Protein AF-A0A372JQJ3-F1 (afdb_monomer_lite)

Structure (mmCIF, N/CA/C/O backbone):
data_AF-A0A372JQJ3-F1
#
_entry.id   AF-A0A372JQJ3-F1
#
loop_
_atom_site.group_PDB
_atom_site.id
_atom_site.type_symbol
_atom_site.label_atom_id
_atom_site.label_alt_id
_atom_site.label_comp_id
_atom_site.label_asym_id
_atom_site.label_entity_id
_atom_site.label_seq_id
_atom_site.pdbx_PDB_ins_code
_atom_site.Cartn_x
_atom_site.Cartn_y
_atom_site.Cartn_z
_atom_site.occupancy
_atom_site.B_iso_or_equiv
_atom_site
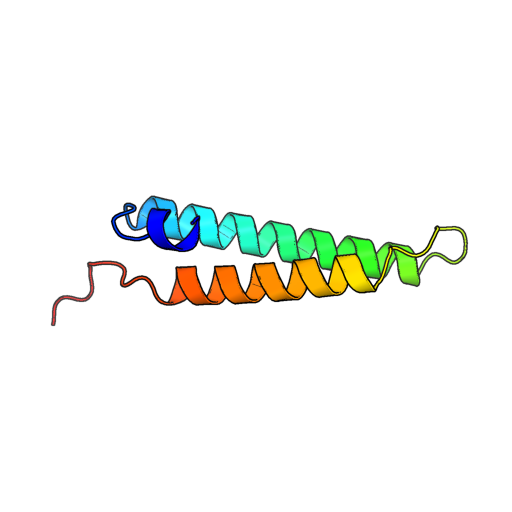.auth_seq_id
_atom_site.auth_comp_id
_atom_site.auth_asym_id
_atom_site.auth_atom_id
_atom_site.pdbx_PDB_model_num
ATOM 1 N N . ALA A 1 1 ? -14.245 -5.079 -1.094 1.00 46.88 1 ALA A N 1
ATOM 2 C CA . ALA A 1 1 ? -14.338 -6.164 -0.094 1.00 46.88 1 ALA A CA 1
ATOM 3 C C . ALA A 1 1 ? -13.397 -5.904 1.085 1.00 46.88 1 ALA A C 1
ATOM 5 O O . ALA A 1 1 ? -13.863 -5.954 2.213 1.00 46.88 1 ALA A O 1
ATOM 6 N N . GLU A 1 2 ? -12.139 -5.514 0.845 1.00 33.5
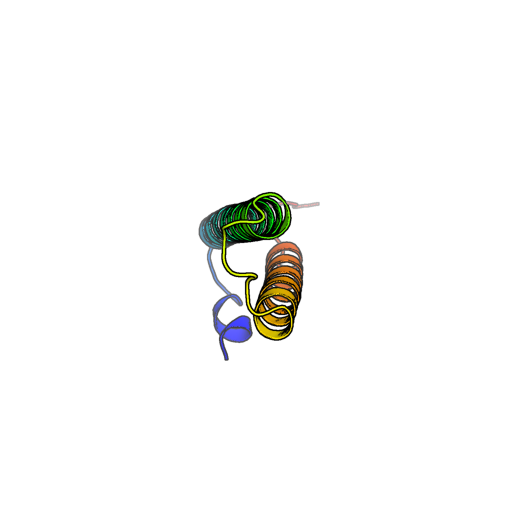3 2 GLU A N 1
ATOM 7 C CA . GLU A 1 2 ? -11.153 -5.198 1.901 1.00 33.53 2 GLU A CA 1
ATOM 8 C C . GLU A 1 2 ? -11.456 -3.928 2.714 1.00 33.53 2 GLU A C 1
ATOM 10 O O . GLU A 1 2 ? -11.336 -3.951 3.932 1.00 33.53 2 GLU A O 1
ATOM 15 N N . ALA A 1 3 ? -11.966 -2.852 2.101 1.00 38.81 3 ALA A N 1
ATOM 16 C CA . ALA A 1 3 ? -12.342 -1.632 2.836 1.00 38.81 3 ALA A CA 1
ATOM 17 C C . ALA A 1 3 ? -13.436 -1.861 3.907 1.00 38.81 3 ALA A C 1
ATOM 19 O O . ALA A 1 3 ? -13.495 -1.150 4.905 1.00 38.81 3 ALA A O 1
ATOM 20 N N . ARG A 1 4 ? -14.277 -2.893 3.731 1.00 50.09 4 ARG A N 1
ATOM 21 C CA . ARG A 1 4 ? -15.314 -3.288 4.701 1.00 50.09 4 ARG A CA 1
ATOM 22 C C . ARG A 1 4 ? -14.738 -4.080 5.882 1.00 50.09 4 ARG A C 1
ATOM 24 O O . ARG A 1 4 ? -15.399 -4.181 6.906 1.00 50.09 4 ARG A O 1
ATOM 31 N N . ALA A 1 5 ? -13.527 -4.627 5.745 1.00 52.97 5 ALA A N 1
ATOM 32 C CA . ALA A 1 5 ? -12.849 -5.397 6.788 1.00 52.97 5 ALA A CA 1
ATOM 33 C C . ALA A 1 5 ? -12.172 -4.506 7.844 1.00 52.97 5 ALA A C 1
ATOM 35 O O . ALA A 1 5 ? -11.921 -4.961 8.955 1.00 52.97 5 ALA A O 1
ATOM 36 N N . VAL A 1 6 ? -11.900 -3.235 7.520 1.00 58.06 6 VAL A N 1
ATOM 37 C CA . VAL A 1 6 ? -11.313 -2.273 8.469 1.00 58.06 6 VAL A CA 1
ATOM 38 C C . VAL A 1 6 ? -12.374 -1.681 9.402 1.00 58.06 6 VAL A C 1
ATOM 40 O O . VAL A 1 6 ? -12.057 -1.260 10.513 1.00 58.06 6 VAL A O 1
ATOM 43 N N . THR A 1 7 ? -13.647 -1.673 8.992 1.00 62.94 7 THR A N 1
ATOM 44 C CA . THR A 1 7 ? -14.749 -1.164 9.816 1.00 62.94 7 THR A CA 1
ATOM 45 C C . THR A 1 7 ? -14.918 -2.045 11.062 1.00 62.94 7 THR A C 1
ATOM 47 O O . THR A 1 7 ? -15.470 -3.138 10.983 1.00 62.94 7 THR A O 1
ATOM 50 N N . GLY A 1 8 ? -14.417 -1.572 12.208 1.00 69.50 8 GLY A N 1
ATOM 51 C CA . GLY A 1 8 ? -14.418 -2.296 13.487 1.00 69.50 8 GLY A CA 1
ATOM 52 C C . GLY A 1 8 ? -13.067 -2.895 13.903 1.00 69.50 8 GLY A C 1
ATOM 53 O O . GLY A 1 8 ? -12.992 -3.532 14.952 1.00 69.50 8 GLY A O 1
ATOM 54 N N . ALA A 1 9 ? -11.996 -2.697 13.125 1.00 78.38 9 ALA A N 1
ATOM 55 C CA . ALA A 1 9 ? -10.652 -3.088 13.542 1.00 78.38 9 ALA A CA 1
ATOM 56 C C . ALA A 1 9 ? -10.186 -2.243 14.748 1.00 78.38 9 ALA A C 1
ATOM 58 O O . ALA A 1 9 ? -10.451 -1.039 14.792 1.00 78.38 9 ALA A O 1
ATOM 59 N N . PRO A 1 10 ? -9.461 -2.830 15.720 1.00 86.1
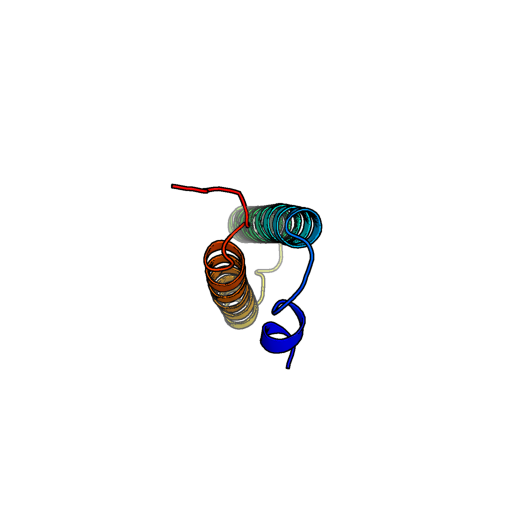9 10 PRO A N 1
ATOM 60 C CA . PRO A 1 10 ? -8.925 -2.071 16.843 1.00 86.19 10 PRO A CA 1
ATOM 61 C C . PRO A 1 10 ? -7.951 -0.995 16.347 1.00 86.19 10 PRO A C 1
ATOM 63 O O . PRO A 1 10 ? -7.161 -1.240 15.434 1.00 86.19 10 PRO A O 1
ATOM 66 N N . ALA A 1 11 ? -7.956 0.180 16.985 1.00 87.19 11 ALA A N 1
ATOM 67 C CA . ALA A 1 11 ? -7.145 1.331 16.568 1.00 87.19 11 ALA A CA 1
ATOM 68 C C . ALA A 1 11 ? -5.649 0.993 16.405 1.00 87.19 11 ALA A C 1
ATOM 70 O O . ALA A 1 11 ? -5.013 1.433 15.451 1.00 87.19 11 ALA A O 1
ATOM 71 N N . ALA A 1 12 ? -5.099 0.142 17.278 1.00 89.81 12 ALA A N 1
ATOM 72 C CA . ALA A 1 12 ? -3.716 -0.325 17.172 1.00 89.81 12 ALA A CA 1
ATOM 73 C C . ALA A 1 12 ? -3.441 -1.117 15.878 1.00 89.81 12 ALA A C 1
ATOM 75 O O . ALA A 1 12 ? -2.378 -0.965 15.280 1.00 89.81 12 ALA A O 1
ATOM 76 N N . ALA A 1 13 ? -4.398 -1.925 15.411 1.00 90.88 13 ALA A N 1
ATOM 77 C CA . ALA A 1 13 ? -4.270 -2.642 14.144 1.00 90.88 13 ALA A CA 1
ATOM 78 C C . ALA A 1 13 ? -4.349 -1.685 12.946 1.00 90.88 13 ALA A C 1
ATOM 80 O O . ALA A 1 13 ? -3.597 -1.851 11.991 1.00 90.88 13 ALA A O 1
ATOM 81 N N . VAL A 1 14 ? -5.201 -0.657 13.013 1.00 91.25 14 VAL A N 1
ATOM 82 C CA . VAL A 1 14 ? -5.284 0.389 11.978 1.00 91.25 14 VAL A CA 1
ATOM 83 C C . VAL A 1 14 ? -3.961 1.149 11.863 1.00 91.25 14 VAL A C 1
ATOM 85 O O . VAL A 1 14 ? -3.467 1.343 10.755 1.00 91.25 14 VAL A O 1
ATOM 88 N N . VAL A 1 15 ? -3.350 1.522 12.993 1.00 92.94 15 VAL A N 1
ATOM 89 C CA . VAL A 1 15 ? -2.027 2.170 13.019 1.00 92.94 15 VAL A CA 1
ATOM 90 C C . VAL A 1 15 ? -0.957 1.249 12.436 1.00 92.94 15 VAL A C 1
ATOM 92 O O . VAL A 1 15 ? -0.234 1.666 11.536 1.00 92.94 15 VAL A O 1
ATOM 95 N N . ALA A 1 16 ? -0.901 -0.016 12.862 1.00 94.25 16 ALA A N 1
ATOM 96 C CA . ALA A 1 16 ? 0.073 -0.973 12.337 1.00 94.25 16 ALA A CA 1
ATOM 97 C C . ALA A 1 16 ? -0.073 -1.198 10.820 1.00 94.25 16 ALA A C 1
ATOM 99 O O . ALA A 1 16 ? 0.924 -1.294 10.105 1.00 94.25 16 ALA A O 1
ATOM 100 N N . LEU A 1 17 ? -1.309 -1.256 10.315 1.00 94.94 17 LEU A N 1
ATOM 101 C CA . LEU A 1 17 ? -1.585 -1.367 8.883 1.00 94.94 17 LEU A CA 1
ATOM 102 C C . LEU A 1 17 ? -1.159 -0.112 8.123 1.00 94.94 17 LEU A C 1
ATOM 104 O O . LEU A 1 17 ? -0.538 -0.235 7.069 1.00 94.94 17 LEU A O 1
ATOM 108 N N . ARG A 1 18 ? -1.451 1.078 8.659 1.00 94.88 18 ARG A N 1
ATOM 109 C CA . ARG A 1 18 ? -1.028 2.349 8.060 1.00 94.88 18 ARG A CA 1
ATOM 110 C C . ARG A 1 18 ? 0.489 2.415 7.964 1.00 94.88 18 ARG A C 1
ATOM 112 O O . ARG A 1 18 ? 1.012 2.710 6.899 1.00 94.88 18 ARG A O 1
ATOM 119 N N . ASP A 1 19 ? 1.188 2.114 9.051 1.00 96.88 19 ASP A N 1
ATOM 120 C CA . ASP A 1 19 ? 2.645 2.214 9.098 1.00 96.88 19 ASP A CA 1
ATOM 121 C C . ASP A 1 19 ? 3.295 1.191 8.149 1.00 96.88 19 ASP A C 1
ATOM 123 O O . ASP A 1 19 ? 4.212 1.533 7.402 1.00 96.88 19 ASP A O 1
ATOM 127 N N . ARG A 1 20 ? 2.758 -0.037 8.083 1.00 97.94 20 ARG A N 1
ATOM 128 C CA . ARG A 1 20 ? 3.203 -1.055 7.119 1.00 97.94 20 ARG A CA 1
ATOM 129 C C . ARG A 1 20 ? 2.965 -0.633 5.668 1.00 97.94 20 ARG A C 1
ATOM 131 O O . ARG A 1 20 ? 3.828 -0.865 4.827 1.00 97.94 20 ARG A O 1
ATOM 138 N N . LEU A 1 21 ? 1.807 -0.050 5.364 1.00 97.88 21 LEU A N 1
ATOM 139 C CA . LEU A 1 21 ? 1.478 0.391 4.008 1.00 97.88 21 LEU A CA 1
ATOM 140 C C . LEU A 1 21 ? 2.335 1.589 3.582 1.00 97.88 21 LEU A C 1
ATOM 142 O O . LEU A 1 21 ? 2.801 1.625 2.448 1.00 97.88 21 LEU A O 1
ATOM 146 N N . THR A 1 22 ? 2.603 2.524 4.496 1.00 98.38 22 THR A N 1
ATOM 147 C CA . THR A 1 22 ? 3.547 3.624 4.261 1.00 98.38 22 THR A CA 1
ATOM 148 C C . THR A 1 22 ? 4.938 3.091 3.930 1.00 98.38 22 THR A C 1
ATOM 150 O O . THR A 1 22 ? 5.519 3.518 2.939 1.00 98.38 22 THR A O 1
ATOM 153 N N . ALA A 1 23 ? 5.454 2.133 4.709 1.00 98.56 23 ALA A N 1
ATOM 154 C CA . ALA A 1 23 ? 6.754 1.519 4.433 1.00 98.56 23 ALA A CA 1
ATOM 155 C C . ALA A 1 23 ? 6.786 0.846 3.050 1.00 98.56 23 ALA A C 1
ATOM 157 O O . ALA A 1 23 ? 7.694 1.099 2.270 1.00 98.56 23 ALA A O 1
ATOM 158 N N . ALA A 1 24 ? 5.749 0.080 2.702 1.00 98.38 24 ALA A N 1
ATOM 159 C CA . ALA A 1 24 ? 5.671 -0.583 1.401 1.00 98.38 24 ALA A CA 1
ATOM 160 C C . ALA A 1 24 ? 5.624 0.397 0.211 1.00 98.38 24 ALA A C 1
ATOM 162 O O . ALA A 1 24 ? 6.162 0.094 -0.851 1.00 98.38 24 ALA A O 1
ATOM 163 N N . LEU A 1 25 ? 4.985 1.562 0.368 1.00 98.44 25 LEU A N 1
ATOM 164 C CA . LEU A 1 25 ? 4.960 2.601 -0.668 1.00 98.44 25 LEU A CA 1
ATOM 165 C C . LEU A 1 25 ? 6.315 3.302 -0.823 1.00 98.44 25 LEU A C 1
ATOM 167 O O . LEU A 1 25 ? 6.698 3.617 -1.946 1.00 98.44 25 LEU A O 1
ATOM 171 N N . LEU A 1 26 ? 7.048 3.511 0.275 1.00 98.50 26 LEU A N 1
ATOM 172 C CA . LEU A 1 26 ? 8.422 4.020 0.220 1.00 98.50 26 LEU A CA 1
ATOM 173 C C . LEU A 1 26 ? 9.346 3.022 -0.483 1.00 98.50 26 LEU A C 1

________________________________________

» Exercise directions
Your task is to restate word for word the lines from the top of the data to the line containing "ATOM 16 C CA", both ends included, with every picture left out.

» Written reply
Protein AF-A0A372JQJ3-F1 (afdb_monomer_lite)

Structure (mmCIF, N/CA/C/O backbone):
data_AF-A0A372JQJ3-F1
#
_entry.id   AF-A0A372JQJ3-F1
#
loop_
_atom_site.group_PDB
_atom_site.id
_atom_site.type_symbol
_atom_site.label_atom_id
_atom_site.label_alt_id
_atom_site.label_comp_id
_atom_site.label_asym_id
_atom_site.label_entity_id
_atom_site.label_seq_id
_atom_site.pdbx_PDB_ins_code
_atom_site.Cartn_x
_atom_site.Cartn_y
_atom_site.Cartn_z
_atom_site.occupancy
_atom_site.B_iso_or_equiv
_atom_site
.auth_seq_id
_atom_site.auth_comp_id
_atom_site.auth_asym_id
_atom_site.auth_atom_id
_atom_site.pdbx_PDB_model_num
ATOM 1 N N . ALA A 1 1 ? -14.245 -5.079 -1.094 1.00 46.88 1 ALA A N 1
ATOM 2 C CA . ALA A 1 1 ? -14.338 -6.164 -0.094 1.00 46.88 1 ALA A CA 1
ATOM 3 C C . ALA A 1 1 ? -13.397 -5.904 1.085 1.00 46.88 1 ALA A C 1
ATOM 5 O O . ALA A 1 1 ? -13.863 -5.954 2.213 1.00 46.88 1 ALA A O 1
ATOM 6 N N . GLU A 1 2 ? -12.139 -5.514 0.845 1.00 33.5
3 2 GLU A N 1
ATOM 7 C CA . GLU A 1 2 ? -11.153 -5.198 1.901 1.00 33.53 2 GLU A CA 1
ATOM 8 C C . GLU A 1 2 ? -11.456 -3.928 2.714 1.00 33.53 2 GLU A C 1
ATOM 10 O O . GLU A 1 2 ? -11.336 -3.951 3.932 1.00 33.53 2 GLU A O 1
ATOM 15 N N . ALA A 1 3 ? -11.966 -2.852 2.101 1.00 38.81 3 ALA A N 1
ATOM 16 C CA . ALA A 1 3 ? -12.342 -1.632 2.836 1.00 38.81 3 ALA A CA 1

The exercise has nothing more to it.